Lucas Root says he doesn’t remember seeing the door that opened up in front of his bike, knocking him to the pavement and breaking out three teeth.
But when he learned the driver was working for Uber, the app-based ride-hailing service, he saw an insurance nightmare ahead.
Root had worked briefly for an on-demand bicycle delivery service whose couriers use their own bicycles, so he knew that the so-called “gig economy” tends to muddy issues of labor rules and who’s responsible when things go wrong.
“I realized how complicated this was going to be from the start,” Root said.
Indeed, two months after the July 2 crash for which the driver was cited by police, the driver’s personal insurer declined to cover the loss. Three months later, Uber says its insurer is still reviewing the claim.
Root has filed a lawsuit in Multnomah County Circuit Court against Uber and the driver, seeking to recover up to $250,000 in medical costs.
“This accident will be covered by Uber’s commercial insurance,” Uber spokeswoman Kayla Whaling said Wednesday. “Uber holds an insurance policy for up to a million dollars for every driver who is on a trip in Portland.”
As ride-hailing companies like Uber and Lyft gain traction in communities across the country, regulators have raised concerns about how their drivers are insured.
Typical car insurance policies don’t cover commercial driving. Some insurers have begun offering policies that are compatible with driving for ride-hailing companies, but they’re only available in certain markets.
The companies have boosted their coverage after high-profile crashes, including one in which an Uber driver struck and killed a 6-year-old girl in San Francisco, and lawmakers in some states have set requirements even higher.
Portland has legalized ride-hailing services for a trial period as it hammers out final governing rules. The Portland City Council was set to discuss a new regulatory scheme this month, but the discussion was postponed and hasn’t been rescheduled.

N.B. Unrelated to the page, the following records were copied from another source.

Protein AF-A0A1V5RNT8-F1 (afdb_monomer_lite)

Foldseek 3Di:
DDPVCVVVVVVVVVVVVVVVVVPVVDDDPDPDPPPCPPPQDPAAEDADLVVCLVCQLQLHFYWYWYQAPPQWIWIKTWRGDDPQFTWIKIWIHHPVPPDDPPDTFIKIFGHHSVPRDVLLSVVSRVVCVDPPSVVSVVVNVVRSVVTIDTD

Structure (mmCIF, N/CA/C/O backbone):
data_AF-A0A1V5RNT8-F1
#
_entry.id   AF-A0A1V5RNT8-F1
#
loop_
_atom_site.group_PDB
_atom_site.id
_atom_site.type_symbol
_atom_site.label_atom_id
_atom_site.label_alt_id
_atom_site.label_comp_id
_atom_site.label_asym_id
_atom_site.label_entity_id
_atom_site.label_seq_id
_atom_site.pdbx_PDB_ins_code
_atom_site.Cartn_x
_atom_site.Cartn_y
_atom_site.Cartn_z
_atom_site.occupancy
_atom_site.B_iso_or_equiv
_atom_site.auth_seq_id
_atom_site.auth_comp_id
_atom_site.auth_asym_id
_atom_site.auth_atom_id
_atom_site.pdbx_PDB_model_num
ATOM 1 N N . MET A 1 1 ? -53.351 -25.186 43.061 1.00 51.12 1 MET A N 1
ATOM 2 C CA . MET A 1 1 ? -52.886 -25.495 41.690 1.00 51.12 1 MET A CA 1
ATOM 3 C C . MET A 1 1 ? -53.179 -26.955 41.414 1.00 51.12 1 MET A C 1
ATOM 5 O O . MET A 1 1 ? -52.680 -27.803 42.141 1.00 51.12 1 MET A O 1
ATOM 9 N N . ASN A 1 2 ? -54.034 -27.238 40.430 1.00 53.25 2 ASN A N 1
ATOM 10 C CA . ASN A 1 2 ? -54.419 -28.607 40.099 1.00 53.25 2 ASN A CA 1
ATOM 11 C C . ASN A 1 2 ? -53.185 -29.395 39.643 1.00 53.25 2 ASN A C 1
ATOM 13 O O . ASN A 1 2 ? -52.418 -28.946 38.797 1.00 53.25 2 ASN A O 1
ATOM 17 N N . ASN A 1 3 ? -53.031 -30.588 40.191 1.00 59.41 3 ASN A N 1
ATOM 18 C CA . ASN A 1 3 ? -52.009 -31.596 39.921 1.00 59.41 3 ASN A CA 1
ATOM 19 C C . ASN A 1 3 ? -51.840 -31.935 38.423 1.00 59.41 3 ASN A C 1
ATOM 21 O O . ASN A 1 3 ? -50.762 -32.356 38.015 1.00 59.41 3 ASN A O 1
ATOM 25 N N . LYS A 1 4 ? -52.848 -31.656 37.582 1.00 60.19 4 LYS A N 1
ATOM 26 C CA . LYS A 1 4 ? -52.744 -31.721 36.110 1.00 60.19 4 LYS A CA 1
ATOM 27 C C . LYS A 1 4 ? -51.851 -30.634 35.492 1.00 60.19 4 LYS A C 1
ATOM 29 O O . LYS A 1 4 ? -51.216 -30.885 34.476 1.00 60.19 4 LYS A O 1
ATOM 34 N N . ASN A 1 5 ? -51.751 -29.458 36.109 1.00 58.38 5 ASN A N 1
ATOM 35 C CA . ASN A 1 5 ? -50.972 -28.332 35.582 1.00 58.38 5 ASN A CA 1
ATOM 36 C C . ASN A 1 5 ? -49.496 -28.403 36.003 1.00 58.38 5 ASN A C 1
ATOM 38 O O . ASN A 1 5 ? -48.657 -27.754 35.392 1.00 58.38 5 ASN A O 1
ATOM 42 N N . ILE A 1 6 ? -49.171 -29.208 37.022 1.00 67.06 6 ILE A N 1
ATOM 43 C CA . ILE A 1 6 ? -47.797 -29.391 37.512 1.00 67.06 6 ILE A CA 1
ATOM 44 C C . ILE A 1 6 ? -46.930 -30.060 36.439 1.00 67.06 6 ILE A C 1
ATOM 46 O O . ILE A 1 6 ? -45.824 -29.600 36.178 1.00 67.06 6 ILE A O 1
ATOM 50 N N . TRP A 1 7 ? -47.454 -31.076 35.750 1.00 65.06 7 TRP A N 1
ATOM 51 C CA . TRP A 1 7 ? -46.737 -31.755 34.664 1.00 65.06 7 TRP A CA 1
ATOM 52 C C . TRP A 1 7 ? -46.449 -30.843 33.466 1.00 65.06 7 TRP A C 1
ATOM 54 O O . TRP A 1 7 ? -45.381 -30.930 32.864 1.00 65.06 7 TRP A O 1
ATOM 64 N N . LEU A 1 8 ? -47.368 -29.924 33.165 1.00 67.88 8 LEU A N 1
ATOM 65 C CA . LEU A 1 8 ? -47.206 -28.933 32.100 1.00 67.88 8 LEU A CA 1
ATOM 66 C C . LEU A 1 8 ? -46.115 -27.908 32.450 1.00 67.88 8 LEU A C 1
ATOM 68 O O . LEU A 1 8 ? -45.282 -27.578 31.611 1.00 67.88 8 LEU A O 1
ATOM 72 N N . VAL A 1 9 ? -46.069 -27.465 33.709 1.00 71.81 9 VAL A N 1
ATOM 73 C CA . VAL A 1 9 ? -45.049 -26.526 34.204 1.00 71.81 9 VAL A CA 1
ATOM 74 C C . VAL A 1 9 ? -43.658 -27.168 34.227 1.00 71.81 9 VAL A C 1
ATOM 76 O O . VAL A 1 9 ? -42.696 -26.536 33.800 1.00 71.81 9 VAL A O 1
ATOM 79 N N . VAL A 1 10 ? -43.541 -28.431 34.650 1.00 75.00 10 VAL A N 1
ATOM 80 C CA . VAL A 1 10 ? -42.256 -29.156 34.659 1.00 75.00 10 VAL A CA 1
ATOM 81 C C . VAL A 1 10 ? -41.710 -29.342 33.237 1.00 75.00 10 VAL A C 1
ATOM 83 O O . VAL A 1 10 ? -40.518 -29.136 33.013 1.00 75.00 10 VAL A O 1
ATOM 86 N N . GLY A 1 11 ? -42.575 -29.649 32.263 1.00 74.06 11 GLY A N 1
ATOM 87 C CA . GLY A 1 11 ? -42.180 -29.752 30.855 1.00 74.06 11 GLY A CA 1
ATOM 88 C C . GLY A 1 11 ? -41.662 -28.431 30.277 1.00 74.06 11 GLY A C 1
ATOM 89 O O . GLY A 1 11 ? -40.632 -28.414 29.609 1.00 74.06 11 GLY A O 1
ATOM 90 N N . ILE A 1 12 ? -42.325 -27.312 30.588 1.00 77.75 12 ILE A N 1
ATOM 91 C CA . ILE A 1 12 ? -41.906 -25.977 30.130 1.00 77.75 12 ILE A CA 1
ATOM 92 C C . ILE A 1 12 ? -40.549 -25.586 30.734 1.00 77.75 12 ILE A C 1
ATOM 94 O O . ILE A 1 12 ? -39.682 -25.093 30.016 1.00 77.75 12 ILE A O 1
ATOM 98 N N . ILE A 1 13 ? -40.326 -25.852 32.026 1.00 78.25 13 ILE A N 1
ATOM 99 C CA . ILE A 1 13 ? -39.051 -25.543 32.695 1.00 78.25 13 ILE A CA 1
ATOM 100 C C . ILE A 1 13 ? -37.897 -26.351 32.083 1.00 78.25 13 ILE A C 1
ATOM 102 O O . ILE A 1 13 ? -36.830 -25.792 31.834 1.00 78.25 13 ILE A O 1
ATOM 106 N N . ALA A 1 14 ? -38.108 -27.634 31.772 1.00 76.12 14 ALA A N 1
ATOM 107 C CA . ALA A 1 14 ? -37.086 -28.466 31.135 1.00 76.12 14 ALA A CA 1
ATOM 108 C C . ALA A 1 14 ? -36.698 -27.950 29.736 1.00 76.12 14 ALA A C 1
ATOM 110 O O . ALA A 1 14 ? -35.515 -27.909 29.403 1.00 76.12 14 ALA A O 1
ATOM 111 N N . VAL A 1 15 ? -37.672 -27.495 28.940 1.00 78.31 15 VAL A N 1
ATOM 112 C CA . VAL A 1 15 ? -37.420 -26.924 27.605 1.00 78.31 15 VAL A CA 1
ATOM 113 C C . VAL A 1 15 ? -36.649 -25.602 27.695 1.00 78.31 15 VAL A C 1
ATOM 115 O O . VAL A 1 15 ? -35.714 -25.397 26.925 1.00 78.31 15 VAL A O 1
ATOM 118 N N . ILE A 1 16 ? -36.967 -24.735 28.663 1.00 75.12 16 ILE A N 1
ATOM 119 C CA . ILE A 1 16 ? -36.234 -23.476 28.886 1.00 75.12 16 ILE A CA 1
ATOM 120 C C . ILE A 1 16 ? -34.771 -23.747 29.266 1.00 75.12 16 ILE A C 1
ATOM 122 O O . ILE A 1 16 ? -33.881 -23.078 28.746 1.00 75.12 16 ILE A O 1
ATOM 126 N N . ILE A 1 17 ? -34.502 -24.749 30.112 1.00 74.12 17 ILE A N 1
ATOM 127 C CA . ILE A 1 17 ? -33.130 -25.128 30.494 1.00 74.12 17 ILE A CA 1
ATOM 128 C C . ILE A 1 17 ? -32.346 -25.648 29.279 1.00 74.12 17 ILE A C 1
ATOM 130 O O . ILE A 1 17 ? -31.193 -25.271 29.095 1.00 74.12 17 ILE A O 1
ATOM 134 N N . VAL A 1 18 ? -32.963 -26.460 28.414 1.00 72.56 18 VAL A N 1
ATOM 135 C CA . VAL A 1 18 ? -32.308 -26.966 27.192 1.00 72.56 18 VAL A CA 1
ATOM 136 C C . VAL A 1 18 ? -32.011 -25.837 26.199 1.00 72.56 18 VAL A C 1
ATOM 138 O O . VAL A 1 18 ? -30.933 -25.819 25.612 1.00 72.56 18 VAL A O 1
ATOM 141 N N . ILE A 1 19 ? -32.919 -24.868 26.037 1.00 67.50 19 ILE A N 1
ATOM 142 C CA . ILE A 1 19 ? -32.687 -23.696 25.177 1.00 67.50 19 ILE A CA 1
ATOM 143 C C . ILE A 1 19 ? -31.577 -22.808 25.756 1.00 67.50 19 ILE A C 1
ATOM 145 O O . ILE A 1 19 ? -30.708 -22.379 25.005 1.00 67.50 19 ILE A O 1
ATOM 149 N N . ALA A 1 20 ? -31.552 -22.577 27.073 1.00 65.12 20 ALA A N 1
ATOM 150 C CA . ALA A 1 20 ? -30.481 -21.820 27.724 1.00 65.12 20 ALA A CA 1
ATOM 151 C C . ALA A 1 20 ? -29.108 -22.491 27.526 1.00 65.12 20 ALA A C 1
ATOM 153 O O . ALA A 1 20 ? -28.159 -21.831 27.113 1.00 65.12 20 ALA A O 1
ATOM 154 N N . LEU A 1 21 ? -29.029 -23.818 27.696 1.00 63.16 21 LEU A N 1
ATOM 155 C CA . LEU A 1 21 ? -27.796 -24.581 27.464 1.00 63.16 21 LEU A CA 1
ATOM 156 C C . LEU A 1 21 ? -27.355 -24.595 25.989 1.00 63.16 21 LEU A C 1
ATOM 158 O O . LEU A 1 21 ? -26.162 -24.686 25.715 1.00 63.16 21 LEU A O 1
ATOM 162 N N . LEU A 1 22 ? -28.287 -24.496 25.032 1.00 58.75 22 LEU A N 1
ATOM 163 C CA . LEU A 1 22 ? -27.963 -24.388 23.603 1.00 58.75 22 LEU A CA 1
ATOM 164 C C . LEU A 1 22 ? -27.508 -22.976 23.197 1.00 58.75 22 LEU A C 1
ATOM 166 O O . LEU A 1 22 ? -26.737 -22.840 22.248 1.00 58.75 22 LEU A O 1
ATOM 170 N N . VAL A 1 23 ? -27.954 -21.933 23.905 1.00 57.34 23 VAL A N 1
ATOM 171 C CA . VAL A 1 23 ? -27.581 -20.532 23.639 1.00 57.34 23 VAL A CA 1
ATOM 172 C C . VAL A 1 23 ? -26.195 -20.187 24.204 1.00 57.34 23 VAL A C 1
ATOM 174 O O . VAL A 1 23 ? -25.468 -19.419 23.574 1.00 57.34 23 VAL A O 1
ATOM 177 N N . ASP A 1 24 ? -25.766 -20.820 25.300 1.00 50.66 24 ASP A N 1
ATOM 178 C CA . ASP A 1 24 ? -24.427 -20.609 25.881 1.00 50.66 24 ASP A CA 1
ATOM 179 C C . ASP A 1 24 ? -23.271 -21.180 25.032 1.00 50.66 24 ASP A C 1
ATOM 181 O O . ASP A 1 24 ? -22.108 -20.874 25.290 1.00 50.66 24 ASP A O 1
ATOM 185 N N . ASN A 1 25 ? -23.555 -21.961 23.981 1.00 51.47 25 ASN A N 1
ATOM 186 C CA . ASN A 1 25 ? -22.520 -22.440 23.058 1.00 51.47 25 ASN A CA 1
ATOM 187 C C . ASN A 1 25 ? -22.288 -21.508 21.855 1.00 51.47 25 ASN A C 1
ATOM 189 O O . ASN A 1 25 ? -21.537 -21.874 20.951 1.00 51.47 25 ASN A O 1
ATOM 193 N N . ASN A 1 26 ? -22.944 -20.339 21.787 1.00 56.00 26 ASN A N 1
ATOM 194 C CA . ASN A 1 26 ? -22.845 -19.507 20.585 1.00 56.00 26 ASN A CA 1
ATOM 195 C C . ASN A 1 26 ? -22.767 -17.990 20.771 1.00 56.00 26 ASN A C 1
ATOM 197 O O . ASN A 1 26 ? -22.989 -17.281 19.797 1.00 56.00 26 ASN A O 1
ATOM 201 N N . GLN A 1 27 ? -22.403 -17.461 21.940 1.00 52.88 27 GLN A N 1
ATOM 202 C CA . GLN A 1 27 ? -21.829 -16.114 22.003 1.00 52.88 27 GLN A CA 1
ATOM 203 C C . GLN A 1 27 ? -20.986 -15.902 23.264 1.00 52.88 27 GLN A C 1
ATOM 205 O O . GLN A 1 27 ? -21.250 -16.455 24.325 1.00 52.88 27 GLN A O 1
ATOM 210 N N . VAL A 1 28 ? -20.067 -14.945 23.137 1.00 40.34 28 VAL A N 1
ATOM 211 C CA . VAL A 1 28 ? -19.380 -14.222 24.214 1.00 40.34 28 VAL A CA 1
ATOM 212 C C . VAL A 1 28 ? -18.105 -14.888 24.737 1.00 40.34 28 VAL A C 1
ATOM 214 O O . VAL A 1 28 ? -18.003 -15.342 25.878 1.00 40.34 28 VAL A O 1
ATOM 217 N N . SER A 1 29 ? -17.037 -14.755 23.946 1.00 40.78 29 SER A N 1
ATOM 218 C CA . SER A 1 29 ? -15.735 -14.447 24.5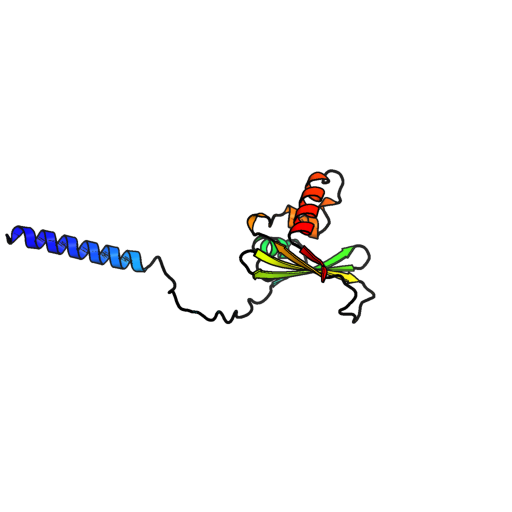41 1.00 40.78 29 SER A CA 1
ATOM 219 C C . SER A 1 29 ? -15.896 -13.202 25.417 1.00 40.78 29 SER A C 1
ATOM 221 O O . SER A 1 29 ? -16.059 -12.086 24.934 1.00 40.78 29 SER A O 1
ATOM 223 N N . LYS A 1 30 ? -15.951 -13.475 26.721 1.00 43.19 30 LYS A N 1
ATOM 224 C CA . LYS A 1 30 ? -15.890 -12.585 27.880 1.00 43.19 30 LYS A CA 1
ATOM 225 C C . LYS A 1 30 ? -15.390 -11.167 27.597 1.00 43.19 30 LYS A C 1
ATOM 227 O O . LYS A 1 30 ? -14.261 -10.963 27.159 1.00 43.19 30 LYS A O 1
ATOM 232 N N . LEU A 1 31 ? -16.184 -10.212 28.083 1.00 46.84 31 LEU A N 1
ATOM 233 C CA . LEU A 1 31 ? -15.739 -8.919 28.595 1.00 46.84 31 LEU A CA 1
ATOM 234 C C . LEU A 1 31 ? -14.734 -9.153 29.741 1.00 46.84 31 LEU A C 1
ATOM 236 O O . LEU A 1 31 ? -15.081 -9.165 30.920 1.00 46.84 31 LEU A O 1
ATOM 240 N N . GLY A 1 32 ? -13.488 -9.423 29.376 1.00 36.88 32 GLY A N 1
ATOM 241 C CA . GLY A 1 32 ? -12.327 -9.222 30.219 1.00 36.88 32 GLY A CA 1
ATOM 242 C C . GLY A 1 32 ? -11.603 -8.001 29.682 1.00 36.88 32 GLY A C 1
ATOM 243 O O . GLY A 1 32 ? -11.388 -7.894 28.478 1.00 36.88 32 GLY A O 1
ATOM 244 N N . THR A 1 33 ? -11.219 -7.083 30.559 1.00 42.62 33 THR A N 1
ATOM 245 C CA . THR A 1 33 ? -10.150 -6.126 30.276 1.00 42.62 33 THR A CA 1
ATOM 246 C C . THR A 1 33 ? -8.882 -6.935 30.015 1.00 42.62 33 THR A C 1
ATOM 248 O O . THR A 1 33 ? -8.107 -7.217 30.925 1.00 42.62 33 THR A O 1
ATOM 251 N N . ILE A 1 34 ? -8.714 -7.399 28.779 1.00 38.09 34 ILE A N 1
ATOM 252 C CA . ILE A 1 34 ? -7.464 -7.958 28.300 1.00 38.09 34 ILE A CA 1
ATOM 253 C C . ILE A 1 34 ? -6.641 -6.726 27.962 1.00 38.09 34 ILE A C 1
ATOM 255 O O . ILE A 1 34 ? -6.918 -6.021 26.992 1.00 38.09 34 ILE A O 1
ATOM 259 N N . ILE A 1 35 ? -5.643 -6.439 28.794 1.00 43.78 35 ILE A N 1
ATOM 260 C CA . ILE A 1 35 ? -4.452 -5.759 28.303 1.00 43.78 35 ILE A CA 1
ATOM 261 C C . ILE A 1 35 ? -3.980 -6.664 27.173 1.00 43.78 35 ILE A C 1
ATOM 263 O O . ILE A 1 35 ? -3.453 -7.745 27.426 1.00 43.78 35 ILE A O 1
ATOM 267 N N . SER A 1 36 ? -4.330 -6.299 25.940 1.00 37.72 36 SER A N 1
ATOM 268 C CA . SER A 1 36 ? -3.902 -7.006 24.747 1.00 37.72 36 SER A CA 1
ATOM 269 C C . SER A 1 36 ? -2.412 -6.749 24.641 1.00 37.72 36 SER A C 1
ATOM 271 O O . SER A 1 36 ? -1.965 -5.813 23.986 1.00 37.72 36 SER A O 1
ATOM 273 N N . THR A 1 37 ? -1.626 -7.549 25.354 1.00 38.94 37 THR A N 1
ATOM 274 C CA . THR A 1 37 ? -0.243 -7.792 24.992 1.00 38.94 37 THR A CA 1
ATOM 275 C C . THR A 1 37 ? -0.337 -8.526 23.666 1.00 38.94 37 THR A C 1
ATOM 277 O O . THR A 1 37 ? -0.487 -9.745 23.620 1.00 38.94 37 THR A O 1
ATOM 280 N N . THR A 1 38 ? -0.399 -7.744 22.589 1.00 39.97 38 THR A N 1
ATOM 281 C CA . THR A 1 38 ? -0.370 -8.199 21.208 1.00 39.97 38 THR A CA 1
ATOM 282 C C . THR A 1 38 ? 0.892 -9.029 21.061 1.00 39.97 38 THR A C 1
ATOM 284 O O . THR A 1 38 ? 1.987 -8.495 20.904 1.00 39.97 38 THR A O 1
ATOM 287 N N . GLN A 1 39 ? 0.765 -10.347 21.196 1.00 43.31 39 GLN A N 1
ATOM 288 C CA . GLN A 1 39 ? 1.793 -11.248 20.717 1.00 43.31 39 GLN A CA 1
ATOM 289 C C . GLN A 1 39 ? 1.915 -10.935 19.222 1.00 43.31 39 GLN A C 1
ATOM 291 O O . GLN A 1 39 ? 0.887 -10.975 18.537 1.00 43.31 39 GLN A O 1
ATOM 296 N N . PRO A 1 40 ? 3.093 -10.520 18.726 1.00 51.16 40 PRO A N 1
ATOM 297 C CA . PRO A 1 40 ? 3.220 -10.137 17.333 1.00 51.16 40 PRO A CA 1
ATOM 298 C C . PRO A 1 40 ? 2.840 -11.356 16.503 1.00 51.16 40 PRO A C 1
ATOM 300 O O . PRO A 1 40 ? 3.472 -12.407 16.612 1.00 51.16 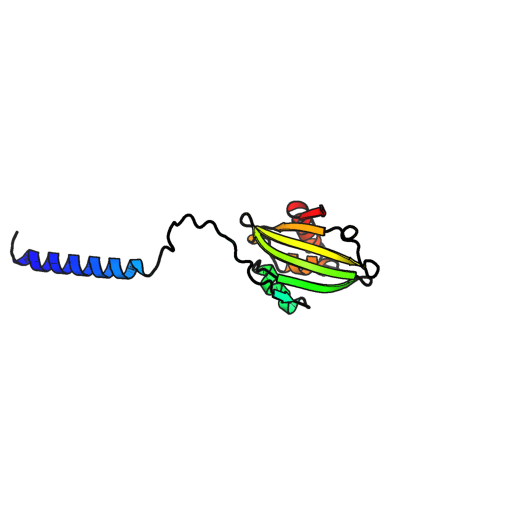40 PRO A O 1
ATOM 303 N N . ALA A 1 41 ? 1.752 -11.240 15.740 1.00 59.62 41 ALA A N 1
ATOM 304 C CA . ALA A 1 41 ? 1.449 -12.212 14.710 1.00 59.62 41 ALA A CA 1
ATOM 305 C C . ALA A 1 41 ? 2.699 -12.307 13.830 1.00 59.62 41 ALA A C 1
ATOM 307 O O . ALA A 1 41 ? 3.218 -11.283 13.381 1.00 59.62 41 ALA A O 1
ATOM 308 N N . GLU A 1 42 ? 3.228 -13.516 13.675 1.00 73.31 42 GLU A N 1
ATOM 309 C CA . GLU A 1 42 ? 4.427 -13.744 12.880 1.00 73.31 42 GLU A CA 1
ATOM 310 C C . GLU A 1 42 ? 4.161 -13.238 11.455 1.00 73.31 42 GLU A C 1
ATOM 312 O O . GLU A 1 42 ? 3.210 -13.669 10.799 1.00 73.31 42 GLU A O 1
ATOM 317 N N . SER A 1 43 ? 4.943 -12.246 11.023 1.00 84.69 43 SER A N 1
ATOM 318 C CA . SER A 1 43 ? 4.751 -11.596 9.727 1.00 84.69 43 SER A CA 1
ATOM 319 C C . SER A 1 43 ? 5.082 -12.575 8.604 1.00 84.69 43 SER A C 1
ATOM 321 O O . SER A 1 43 ? 6.164 -13.164 8.581 1.00 84.69 43 SER A O 1
ATOM 323 N N . VAL A 1 44 ? 4.159 -12.749 7.657 1.00 92.00 44 VAL A N 1
ATOM 324 C CA . VAL A 1 44 ? 4.389 -13.591 6.475 1.00 92.00 44 VAL A CA 1
ATOM 325 C C . VAL A 1 44 ? 5.298 -12.856 5.492 1.00 92.00 44 VAL A C 1
ATOM 327 O O . VAL A 1 44 ? 4.931 -11.799 4.988 1.00 92.00 44 VAL A O 1
ATOM 330 N N . ILE A 1 45 ? 6.454 -13.433 5.165 1.00 94.56 45 ILE A N 1
ATOM 331 C CA . ILE A 1 45 ? 7.384 -12.860 4.183 1.00 94.56 45 ILE A CA 1
ATOM 332 C C . ILE A 1 45 ? 7.039 -13.383 2.784 1.00 94.56 45 ILE A C 1
ATOM 334 O O . ILE A 1 45 ? 7.125 -14.581 2.518 1.00 94.56 45 ILE A O 1
ATOM 338 N N . CYS A 1 46 ? 6.680 -12.474 1.885 1.00 93.38 46 CYS A N 1
ATOM 339 C CA . CYS A 1 46 ? 6.400 -12.717 0.478 1.00 93.38 46 CYS A CA 1
ATOM 340 C C . CYS A 1 46 ? 7.495 -12.111 -0.411 1.00 93.38 46 CYS A C 1
ATOM 342 O O . CYS A 1 46 ? 7.993 -11.011 -0.166 1.00 93.38 46 CYS A O 1
ATOM 344 N N . VAL A 1 47 ? 7.840 -12.823 -1.484 1.00 92.69 47 VAL A N 1
ATOM 345 C CA . VAL A 1 47 ? 8.841 -12.391 -2.483 1.00 92.69 47 VAL A CA 1
ATOM 346 C C . VAL A 1 47 ? 8.218 -12.036 -3.835 1.00 92.69 47 VAL A C 1
ATOM 348 O O . VAL A 1 47 ? 8.924 -11.657 -4.767 1.00 92.69 47 VAL A O 1
ATOM 351 N N . ASP A 1 48 ? 6.895 -12.159 -3.947 1.00 92.19 48 ASP A N 1
ATOM 352 C CA . ASP A 1 48 ? 6.140 -11.874 -5.160 1.00 92.19 48 ASP A CA 1
ATOM 353 C C . ASP A 1 48 ? 4.723 -11.339 -4.850 1.00 92.19 48 ASP A C 1
ATOM 355 O O . ASP A 1 48 ? 4.200 -11.530 -3.742 1.00 92.19 48 ASP A O 1
ATOM 359 N N . PRO A 1 49 ? 4.082 -10.676 -5.833 1.00 93.69 49 PRO A N 1
ATOM 360 C CA . PRO A 1 49 ? 2.710 -10.188 -5.714 1.00 93.69 49 PRO A CA 1
ATOM 361 C C . PRO A 1 49 ? 1.660 -11.263 -5.407 1.00 93.69 49 PRO A C 1
ATOM 363 O O . PRO A 1 49 ? 0.685 -10.972 -4.719 1.00 93.69 49 PRO A O 1
ATOM 366 N N . VAL A 1 50 ? 1.839 -12.496 -5.893 1.00 95.25 50 VAL A N 1
ATOM 367 C CA . VAL A 1 50 ? 0.836 -13.572 -5.791 1.00 95.25 50 VAL A CA 1
ATOM 368 C C . VAL A 1 50 ? 0.690 -14.041 -4.343 1.00 95.25 50 VAL A C 1
ATOM 370 O O . VAL A 1 50 ? -0.424 -14.248 -3.863 1.00 95.25 50 VAL A O 1
ATOM 373 N N . CYS A 1 51 ? 1.805 -14.156 -3.624 1.00 95.38 51 CYS A N 1
ATOM 374 C CA . CYS A 1 51 ? 1.828 -14.423 -2.189 1.00 95.38 51 CYS A CA 1
ATOM 375 C C . CYS A 1 51 ? 1.216 -13.267 -1.390 1.00 95.38 51 CYS A C 1
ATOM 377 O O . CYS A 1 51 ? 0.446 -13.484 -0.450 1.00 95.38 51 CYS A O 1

Root was on his way to the Ristretto Roasters coffee shop in Portland on July 2 when, according to a police report, 55-year-old Viktor Pavenko stopped to pick up a passenger. He opened his driver’s side door, he told police, and Root, 30, crashed his bicycle into the door and fell to the pavement.
Pavenko was cited for improper opening of a door. He has pleaded not guilty, according to court records. He and his attorney did not return messages seeking comment.
Police recorded Pavenko’s personal auto insurance information, but Root’s attorney, Michael Colbach, said Pavenko’s insurer wouldn’t cover the liability because Pavenko was driving for hire at the time. The company, Liberty Mutual, is not included in the lawsuit.
“A lot of people assume their personal insurance will cover them,” said Marie Dodds, a spokeswoman for AAA Oregon/Idaho. “But it’s uncharted territory. When you use a service like Uber or Lyft, you can’t just assume you’re going to be covered.”
In Oregon, Uber and Lyft both provide $1 million in commercial liability coverage that kicks in when a ride is confirmed and stays in effect until the passenger is dropped off. They provide a smaller amount of coverage when a driver is logged into the app but hasn’t accepted a fare.
The companies say they teach drivers to present the commercial insurance information, a digital version of which is provided in the dispatching app, if they’re pulled over or are involved in an accident while signed in.